VETERINARIAN WINS APPEAL; PETA CHARGES THROWN OUT

VETERINARIAN WINS APPEAL; PETA CHARGES THROWN OUT


By: Staff  Date: 01/16/2012 Category: | Animal Rights Extremism |

Howard Baker DVM was exonerated of all charges of cruelty by New Jersey Superior Court, and the New Jersey Board of Veterinary Medical Examiners reinstated his license to practice 12 days after the court's April 14 decision.

The appeals court ruled that

 

  • the testimony of the state's star witness was not believable;
  • the testimony of the defendant's witnesses was believable;
  • Baker's actions did not amount to cruelty under the law; and
  • the connection between the witness and People for the Ethical Treatment of Animals tainted her testimony.

 

The case was based on the uncorroborated testimony of animal rights activist Michelle Rokke, an undercover operative for PeTA. Rokke worked in Baker's veterinary clinic for 10 months. She surreptitiously videotaped the doctor and shot as much as 200 hours of tape with a camera hidden in her handbag.
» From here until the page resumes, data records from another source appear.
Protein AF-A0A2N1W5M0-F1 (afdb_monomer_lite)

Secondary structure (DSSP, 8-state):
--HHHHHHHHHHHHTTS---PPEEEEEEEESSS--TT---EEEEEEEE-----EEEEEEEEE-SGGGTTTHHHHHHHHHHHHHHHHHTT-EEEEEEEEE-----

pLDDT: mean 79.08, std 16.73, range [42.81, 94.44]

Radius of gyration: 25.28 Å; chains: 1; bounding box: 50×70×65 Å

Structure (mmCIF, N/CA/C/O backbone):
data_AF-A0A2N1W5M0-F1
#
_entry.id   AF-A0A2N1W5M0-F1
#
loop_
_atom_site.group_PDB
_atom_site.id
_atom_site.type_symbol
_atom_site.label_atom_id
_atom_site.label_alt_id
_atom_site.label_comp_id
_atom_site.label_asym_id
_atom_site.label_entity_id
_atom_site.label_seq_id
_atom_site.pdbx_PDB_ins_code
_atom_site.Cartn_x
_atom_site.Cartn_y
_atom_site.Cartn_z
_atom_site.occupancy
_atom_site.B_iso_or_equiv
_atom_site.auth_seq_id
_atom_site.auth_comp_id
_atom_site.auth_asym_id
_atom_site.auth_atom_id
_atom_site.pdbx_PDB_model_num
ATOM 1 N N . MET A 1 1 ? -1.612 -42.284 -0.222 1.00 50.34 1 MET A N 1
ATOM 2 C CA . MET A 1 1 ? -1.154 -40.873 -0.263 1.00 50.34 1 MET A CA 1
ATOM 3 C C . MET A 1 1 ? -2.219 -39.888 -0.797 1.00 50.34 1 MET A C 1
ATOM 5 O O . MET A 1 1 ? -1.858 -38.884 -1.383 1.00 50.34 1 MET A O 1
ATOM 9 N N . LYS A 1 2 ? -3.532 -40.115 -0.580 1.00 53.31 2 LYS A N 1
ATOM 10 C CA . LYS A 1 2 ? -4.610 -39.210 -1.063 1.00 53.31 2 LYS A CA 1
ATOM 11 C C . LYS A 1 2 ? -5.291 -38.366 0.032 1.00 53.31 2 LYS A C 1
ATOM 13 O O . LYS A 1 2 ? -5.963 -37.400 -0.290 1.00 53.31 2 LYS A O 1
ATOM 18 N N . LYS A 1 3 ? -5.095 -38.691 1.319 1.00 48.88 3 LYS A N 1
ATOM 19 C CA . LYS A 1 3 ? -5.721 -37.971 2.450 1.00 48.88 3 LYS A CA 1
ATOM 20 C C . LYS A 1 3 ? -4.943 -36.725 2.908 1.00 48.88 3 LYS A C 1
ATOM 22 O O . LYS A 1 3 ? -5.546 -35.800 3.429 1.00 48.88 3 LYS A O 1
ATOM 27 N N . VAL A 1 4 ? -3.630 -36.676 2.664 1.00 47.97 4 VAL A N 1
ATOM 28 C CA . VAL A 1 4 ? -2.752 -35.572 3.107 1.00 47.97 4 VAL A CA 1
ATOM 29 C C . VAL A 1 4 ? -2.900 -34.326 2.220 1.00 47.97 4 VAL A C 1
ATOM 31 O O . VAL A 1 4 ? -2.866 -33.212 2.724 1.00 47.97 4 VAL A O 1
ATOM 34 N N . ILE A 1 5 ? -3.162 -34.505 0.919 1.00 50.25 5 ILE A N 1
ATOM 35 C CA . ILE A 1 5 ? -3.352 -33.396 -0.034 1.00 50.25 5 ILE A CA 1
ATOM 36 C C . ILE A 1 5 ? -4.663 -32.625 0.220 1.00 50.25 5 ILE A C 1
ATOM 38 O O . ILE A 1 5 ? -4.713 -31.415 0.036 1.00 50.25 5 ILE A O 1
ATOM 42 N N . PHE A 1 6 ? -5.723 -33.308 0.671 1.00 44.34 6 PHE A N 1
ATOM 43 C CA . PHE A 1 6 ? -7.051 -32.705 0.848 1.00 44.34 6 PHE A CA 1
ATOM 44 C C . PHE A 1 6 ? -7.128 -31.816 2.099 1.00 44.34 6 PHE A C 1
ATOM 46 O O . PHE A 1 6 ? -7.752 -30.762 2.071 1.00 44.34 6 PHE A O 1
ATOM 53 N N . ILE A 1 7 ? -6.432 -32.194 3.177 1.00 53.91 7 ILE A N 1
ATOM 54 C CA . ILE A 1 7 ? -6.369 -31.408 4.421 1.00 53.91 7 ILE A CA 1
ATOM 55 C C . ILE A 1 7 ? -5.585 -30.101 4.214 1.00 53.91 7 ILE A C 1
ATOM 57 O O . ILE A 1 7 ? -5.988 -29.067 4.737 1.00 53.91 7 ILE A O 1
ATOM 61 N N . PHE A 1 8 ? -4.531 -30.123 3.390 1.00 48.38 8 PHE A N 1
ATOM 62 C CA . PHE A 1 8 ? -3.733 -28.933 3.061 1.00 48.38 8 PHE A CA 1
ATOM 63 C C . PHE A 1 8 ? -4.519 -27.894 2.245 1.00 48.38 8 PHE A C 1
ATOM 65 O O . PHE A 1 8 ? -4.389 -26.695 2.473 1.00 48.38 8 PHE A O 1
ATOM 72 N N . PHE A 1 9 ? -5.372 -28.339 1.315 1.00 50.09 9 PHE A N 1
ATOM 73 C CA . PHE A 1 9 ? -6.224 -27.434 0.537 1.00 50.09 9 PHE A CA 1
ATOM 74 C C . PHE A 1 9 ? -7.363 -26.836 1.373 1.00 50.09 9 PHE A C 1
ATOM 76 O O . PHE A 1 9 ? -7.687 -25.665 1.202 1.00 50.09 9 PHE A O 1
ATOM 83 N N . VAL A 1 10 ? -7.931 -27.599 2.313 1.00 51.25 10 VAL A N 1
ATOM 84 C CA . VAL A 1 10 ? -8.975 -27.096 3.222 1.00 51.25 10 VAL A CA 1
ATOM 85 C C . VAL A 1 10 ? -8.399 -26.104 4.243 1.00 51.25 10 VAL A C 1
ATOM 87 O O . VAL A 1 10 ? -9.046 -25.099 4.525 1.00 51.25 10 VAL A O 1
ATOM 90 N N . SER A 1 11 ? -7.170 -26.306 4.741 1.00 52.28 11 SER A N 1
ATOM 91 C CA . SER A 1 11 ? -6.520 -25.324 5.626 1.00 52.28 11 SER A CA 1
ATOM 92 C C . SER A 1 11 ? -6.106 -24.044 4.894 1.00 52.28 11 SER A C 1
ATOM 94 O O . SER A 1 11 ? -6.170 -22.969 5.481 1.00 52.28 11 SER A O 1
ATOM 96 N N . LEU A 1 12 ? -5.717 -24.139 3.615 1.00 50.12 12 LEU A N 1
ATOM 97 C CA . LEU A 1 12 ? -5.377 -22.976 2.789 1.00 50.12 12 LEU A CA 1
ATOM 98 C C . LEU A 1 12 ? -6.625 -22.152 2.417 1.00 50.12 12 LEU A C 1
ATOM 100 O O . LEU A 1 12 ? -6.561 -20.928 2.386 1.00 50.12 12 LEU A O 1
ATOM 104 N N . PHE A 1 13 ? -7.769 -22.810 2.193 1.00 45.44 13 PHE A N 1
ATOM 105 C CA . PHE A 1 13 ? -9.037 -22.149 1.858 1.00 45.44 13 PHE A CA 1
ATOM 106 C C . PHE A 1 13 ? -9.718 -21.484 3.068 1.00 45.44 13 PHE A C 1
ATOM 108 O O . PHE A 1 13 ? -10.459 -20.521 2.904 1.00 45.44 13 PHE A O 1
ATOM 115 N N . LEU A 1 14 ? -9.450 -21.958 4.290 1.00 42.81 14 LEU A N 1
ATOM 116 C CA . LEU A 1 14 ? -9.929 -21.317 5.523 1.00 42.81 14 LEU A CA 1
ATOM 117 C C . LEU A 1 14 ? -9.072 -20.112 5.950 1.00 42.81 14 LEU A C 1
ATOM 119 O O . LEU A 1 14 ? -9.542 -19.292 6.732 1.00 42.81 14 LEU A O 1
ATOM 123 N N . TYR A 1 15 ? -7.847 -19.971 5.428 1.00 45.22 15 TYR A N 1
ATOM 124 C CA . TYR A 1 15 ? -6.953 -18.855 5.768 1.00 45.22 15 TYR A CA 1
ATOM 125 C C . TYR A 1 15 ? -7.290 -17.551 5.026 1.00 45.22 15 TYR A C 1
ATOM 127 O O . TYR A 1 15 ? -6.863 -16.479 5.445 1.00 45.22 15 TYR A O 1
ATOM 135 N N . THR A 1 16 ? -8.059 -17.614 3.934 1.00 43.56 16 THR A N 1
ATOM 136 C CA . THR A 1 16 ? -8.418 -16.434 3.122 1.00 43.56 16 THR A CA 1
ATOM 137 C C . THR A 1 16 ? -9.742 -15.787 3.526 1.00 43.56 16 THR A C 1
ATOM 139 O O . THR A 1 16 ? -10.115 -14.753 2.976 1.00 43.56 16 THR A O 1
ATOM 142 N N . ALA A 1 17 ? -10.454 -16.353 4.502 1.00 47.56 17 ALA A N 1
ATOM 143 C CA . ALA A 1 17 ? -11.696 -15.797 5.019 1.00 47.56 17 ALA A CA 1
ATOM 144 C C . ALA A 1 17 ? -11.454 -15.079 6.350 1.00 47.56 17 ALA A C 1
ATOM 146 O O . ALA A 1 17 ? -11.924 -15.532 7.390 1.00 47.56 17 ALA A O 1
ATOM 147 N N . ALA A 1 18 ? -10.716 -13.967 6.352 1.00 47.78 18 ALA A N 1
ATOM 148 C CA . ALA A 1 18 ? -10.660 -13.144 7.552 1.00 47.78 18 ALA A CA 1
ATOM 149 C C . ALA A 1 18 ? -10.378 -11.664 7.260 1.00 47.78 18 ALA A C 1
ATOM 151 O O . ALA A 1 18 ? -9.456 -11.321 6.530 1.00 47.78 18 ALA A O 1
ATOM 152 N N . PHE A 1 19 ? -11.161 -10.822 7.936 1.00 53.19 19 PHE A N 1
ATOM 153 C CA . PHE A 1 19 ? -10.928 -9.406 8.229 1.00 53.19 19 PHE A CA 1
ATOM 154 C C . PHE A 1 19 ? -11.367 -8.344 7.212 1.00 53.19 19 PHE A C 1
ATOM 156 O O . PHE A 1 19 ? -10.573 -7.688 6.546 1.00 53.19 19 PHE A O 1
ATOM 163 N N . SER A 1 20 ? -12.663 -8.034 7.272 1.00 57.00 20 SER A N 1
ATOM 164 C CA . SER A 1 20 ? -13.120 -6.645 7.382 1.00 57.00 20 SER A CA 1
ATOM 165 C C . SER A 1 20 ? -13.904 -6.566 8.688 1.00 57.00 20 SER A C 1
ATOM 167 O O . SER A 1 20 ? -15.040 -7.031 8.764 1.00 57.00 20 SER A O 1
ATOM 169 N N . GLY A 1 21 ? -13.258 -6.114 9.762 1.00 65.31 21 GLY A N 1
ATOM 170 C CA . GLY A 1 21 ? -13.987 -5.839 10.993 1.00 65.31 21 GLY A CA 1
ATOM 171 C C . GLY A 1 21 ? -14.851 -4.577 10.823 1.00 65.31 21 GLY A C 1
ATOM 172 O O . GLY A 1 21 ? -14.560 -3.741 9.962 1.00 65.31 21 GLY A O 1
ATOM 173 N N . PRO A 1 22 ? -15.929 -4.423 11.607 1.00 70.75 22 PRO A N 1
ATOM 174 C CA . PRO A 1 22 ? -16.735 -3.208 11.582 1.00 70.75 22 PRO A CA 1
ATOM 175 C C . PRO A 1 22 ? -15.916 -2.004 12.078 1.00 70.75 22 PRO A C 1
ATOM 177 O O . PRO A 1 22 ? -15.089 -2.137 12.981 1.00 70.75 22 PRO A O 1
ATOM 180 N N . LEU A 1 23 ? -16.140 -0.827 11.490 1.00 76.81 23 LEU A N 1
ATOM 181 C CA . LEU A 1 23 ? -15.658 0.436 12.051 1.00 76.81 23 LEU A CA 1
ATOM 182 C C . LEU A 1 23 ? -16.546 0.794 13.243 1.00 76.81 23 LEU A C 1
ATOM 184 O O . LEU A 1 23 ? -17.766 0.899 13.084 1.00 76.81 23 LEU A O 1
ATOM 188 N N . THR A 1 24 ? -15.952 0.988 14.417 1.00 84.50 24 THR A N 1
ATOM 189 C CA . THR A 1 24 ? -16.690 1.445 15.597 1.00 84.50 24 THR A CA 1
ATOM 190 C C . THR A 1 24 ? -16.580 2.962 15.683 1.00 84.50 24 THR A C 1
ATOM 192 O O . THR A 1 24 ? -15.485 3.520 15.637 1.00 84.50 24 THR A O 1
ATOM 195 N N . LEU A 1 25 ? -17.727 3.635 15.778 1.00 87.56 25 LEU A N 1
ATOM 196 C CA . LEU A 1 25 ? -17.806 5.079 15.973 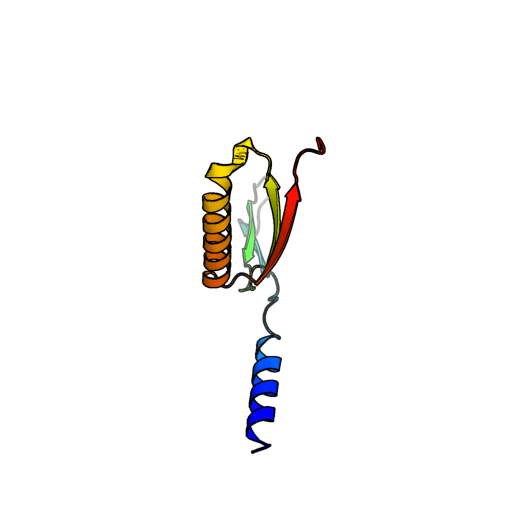1.00 87.56 25 LEU A CA 1
ATOM 197 C C . LEU A 1 25 ? -18.209 5.355 17.418 1.00 87.56 25 LEU A C 1
ATOM 199 O O . LEU A 1 25 ? -19.367 5.162 17.794 1.00 87.56 25 LEU A O 1
ATOM 203 N N . ASN A 1 26 ? -17.259 5.835 18.210 1.00 89.94 26 ASN A N 1
ATOM 204 C CA . ASN A 1 26 ? -17.493 6.261 19.578 1.00 89.94 26 ASN A CA 1
ATOM 205 C C . ASN A 1 26 ? -17.782 7.763 19.574 1.00 89.94 26 ASN A C 1
ATOM 207 O O . ASN A 1 26 ? -16.971 8.576 19.140 1.00 89.94 26 ASN A O 1
ATOM 211 N N . LYS A 1 27 ? -18.973 8.144 20.034 1.00 91.88 27 LYS A N 1
ATOM 212 C CA . LYS A 1 27 ? -19.353 9.547 20.212 1.00 91.88 27 LYS A CA 1
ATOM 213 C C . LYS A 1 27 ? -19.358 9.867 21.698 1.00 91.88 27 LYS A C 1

That tape was subsequently edited to about three minutes by PeTA and sent to national media.

During the trial, Rokke said that much of the tape was either erased or reused and that PeTA edited out portions of the tape that were not relevant to the charges. The court subsequently obtained 20 minutes of tape involving a Dalmatian seen on the three-minute version. The appeals court judge watched the longer version and saw no evidence of abuse.

Rokke accused Baker of 16 counts of cruelty, beginning with a dog that was treated at the clinic two days after she started her job in June 1996 and ending with a dog seen by Baker in April 1997. Charges were filed in June 1997 - two months after Rokke's employment ended - and Baker was convicted in lower court in July 1999.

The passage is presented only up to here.